- Ulaş Location within Turkey Ulaş Location within Marmara
- Coordinates: 41°13′N 27°43′E﻿ / ﻿41.217°N 27.717°E
- Country: Turkey
- Province: Tekirdağ
- District: Ergene
- Elevation: 150 m (490 ft)
- Population (2022): 6,727
- Time zone: UTC+3 (TRT)
- Postal code: 59930
- Area code: 0282

= Ulaş, Tekirdağ =

Ulaş is a neighbourhood of the municipality and district of Ergene, Tekirdağ Province, Turkey. Its population is 6,727 (2022). Before the 2013 reorganisation, it was a town (belde) in the district of Çorlu. It is situated in the Rumeli region of the Balkan Peninsula (also known as Thrace in Turkey, the European part of Turkey) south of Turkish state highway D.535, which connects Istanbul to Edirne and the Bulgarian border. Its distance to Çorlu is 12 km; to Tekirdağ is 49 km.
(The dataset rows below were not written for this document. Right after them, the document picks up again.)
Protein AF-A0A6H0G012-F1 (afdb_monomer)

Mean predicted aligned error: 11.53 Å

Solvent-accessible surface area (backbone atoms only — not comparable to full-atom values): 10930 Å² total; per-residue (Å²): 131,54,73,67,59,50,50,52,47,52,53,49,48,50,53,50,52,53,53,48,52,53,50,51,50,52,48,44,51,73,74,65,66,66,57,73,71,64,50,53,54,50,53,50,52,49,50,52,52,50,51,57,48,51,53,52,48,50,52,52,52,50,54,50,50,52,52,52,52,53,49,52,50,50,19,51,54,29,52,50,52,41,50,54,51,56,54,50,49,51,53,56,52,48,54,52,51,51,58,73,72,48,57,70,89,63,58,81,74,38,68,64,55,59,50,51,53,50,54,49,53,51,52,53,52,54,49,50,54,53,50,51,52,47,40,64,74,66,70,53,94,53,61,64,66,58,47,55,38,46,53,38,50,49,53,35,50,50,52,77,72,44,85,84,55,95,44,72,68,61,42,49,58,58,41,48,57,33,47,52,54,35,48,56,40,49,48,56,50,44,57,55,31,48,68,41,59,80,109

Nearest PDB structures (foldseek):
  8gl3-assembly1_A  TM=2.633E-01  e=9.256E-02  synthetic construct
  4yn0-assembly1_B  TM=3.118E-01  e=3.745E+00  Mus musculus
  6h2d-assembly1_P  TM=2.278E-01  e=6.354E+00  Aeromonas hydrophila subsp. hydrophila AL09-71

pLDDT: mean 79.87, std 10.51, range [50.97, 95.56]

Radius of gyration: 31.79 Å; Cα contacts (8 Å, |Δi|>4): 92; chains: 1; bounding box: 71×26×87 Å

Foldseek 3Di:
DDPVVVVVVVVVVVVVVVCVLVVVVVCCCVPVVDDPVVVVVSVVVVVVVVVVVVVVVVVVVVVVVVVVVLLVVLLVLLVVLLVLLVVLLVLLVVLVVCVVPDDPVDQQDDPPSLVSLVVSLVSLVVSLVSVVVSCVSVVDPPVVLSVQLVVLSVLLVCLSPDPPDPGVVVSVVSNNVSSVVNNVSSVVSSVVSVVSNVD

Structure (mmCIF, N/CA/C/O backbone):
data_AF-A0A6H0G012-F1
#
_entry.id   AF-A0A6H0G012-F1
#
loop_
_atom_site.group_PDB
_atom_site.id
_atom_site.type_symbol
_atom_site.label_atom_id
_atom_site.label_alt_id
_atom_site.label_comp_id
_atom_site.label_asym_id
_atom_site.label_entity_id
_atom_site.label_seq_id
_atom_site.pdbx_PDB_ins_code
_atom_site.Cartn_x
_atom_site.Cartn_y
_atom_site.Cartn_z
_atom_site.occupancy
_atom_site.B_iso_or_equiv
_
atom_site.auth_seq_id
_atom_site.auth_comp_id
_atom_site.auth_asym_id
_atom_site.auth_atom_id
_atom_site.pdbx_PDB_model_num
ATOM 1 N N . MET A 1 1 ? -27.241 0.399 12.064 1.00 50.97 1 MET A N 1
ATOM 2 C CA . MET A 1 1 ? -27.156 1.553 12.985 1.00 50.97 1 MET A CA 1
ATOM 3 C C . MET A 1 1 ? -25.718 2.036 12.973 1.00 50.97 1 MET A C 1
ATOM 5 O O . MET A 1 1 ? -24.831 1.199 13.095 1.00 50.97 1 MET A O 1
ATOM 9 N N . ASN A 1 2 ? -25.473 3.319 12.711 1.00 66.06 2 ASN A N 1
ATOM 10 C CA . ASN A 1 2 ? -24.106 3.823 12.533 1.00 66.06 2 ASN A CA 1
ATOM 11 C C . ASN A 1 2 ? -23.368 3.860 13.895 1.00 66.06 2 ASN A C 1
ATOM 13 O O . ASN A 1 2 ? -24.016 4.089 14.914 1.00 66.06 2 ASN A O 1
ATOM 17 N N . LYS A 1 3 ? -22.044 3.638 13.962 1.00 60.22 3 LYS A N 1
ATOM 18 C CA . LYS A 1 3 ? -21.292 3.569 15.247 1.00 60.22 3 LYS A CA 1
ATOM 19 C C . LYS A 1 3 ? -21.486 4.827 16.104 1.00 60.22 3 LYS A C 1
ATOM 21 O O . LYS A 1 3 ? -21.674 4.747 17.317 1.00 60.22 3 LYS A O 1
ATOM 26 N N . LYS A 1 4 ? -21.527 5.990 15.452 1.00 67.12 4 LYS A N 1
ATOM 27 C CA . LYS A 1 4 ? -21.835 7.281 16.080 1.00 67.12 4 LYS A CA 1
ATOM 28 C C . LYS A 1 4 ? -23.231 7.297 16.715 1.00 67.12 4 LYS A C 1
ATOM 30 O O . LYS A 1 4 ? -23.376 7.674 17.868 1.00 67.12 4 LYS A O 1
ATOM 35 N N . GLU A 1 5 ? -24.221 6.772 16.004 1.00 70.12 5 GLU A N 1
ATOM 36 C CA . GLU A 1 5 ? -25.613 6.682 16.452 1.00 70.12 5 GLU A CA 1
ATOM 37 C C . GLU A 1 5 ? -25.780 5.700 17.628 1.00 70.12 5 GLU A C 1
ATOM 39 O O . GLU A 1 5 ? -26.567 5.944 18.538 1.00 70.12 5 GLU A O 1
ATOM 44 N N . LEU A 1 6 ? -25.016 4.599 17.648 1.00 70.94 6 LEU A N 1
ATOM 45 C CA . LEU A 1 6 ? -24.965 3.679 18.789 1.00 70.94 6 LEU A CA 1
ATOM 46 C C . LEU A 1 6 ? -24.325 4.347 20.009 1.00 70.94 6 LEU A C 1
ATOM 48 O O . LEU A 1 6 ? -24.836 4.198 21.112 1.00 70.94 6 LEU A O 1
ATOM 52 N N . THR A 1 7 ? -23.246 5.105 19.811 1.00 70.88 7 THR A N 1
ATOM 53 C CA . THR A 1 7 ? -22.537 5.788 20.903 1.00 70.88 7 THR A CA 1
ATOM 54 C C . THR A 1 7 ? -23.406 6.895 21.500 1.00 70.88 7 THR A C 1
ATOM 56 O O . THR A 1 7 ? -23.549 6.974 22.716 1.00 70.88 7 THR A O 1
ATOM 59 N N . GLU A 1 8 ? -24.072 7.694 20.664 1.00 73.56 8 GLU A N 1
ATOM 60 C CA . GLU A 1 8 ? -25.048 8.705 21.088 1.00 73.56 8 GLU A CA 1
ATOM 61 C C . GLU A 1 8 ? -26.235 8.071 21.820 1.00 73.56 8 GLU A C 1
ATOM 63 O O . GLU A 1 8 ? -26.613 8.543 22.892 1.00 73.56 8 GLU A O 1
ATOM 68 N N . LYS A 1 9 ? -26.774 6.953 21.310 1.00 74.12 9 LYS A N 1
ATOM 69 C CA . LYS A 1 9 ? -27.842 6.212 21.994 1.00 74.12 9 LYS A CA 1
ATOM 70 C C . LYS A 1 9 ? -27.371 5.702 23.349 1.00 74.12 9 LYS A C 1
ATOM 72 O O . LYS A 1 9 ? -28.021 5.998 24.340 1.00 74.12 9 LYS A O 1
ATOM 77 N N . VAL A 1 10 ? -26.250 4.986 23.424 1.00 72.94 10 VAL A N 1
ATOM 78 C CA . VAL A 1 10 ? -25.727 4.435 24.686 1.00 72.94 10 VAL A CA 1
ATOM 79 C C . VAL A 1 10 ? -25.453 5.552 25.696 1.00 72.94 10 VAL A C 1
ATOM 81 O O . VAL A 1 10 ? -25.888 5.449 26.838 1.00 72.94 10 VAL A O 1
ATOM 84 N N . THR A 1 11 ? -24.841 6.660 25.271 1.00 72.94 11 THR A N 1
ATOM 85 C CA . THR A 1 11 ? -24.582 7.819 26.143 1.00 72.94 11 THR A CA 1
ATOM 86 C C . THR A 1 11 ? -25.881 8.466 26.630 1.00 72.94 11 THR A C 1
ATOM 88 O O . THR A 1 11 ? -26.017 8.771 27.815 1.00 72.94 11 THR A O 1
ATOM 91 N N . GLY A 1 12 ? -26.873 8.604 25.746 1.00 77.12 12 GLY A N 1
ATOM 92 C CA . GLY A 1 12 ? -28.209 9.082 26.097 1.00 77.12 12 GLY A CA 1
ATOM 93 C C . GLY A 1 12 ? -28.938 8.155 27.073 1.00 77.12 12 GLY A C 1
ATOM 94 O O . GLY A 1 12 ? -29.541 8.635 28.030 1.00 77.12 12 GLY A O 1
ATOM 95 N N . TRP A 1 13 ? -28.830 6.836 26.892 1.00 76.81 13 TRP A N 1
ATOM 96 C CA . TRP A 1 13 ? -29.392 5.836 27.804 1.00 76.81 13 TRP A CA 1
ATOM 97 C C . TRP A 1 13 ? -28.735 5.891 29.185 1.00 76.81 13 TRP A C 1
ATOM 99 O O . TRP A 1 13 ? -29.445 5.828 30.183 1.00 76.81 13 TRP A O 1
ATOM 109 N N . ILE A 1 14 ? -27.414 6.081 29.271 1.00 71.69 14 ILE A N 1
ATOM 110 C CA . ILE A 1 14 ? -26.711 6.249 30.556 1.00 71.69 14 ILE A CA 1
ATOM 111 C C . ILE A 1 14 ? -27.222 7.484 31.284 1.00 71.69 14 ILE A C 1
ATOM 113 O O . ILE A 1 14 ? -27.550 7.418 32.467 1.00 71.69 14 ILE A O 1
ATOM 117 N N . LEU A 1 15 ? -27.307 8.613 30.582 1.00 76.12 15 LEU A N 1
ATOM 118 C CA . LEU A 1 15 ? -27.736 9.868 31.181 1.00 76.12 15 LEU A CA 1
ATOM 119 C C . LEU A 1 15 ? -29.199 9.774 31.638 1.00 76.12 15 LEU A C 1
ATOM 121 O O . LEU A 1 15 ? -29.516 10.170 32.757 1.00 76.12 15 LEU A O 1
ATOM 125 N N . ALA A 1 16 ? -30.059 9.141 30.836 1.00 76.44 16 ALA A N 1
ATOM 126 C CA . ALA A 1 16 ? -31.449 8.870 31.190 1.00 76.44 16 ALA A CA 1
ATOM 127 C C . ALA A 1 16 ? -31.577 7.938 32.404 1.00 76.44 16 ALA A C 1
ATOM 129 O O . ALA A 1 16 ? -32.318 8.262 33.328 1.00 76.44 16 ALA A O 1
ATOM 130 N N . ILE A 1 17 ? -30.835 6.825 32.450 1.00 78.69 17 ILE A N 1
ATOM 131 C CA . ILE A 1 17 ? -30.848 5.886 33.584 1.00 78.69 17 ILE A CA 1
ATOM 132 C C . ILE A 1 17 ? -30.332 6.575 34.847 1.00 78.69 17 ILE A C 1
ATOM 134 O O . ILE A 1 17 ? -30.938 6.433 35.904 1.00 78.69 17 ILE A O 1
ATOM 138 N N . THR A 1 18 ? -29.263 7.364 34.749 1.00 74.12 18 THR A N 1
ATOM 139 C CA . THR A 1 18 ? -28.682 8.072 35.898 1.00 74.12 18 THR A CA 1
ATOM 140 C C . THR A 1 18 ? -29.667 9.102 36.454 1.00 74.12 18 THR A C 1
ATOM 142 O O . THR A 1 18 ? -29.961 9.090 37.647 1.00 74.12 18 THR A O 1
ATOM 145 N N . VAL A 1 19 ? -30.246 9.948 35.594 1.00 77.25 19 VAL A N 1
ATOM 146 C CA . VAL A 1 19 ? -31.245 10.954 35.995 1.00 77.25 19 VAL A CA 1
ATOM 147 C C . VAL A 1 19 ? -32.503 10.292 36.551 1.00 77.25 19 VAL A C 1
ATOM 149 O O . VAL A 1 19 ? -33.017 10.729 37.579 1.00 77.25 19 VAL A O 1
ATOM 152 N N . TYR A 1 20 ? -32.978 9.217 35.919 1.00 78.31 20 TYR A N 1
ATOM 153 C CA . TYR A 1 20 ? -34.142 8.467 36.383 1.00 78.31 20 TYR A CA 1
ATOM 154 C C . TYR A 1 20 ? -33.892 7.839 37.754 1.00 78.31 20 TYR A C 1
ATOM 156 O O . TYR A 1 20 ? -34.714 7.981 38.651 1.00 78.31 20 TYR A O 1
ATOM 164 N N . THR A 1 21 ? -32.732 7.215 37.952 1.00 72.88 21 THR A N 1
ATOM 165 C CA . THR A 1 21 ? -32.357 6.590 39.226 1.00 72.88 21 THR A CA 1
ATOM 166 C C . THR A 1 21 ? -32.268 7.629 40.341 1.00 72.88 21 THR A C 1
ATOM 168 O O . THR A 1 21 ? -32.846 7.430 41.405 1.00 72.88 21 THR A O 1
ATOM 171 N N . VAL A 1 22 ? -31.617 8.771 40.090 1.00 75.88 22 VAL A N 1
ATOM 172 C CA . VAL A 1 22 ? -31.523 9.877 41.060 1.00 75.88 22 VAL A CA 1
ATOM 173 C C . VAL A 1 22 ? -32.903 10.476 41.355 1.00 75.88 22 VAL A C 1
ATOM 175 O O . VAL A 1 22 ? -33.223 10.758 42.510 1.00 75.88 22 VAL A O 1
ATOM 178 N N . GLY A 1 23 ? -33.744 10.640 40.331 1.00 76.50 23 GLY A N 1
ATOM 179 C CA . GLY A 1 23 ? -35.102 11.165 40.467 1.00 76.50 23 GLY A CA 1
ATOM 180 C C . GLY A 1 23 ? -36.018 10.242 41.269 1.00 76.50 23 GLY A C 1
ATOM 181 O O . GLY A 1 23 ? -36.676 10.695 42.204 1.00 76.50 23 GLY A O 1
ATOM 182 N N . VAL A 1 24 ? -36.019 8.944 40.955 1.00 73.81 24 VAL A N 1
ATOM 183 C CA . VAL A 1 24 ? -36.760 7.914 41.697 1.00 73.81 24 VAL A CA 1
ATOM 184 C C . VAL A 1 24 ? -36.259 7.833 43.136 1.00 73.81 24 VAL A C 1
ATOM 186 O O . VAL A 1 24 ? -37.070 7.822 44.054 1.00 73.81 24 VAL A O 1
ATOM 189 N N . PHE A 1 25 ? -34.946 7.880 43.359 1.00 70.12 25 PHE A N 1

Ulaş was founded in 1937 by Turkish refugees from Bulgaria. In 1992 it was declared the seat of its township. It is situated in a rapidly flourishing industrial area; there are about 60 factories or workshops in and around the town. Animal husbandry and agriculture are secondary economic sectors.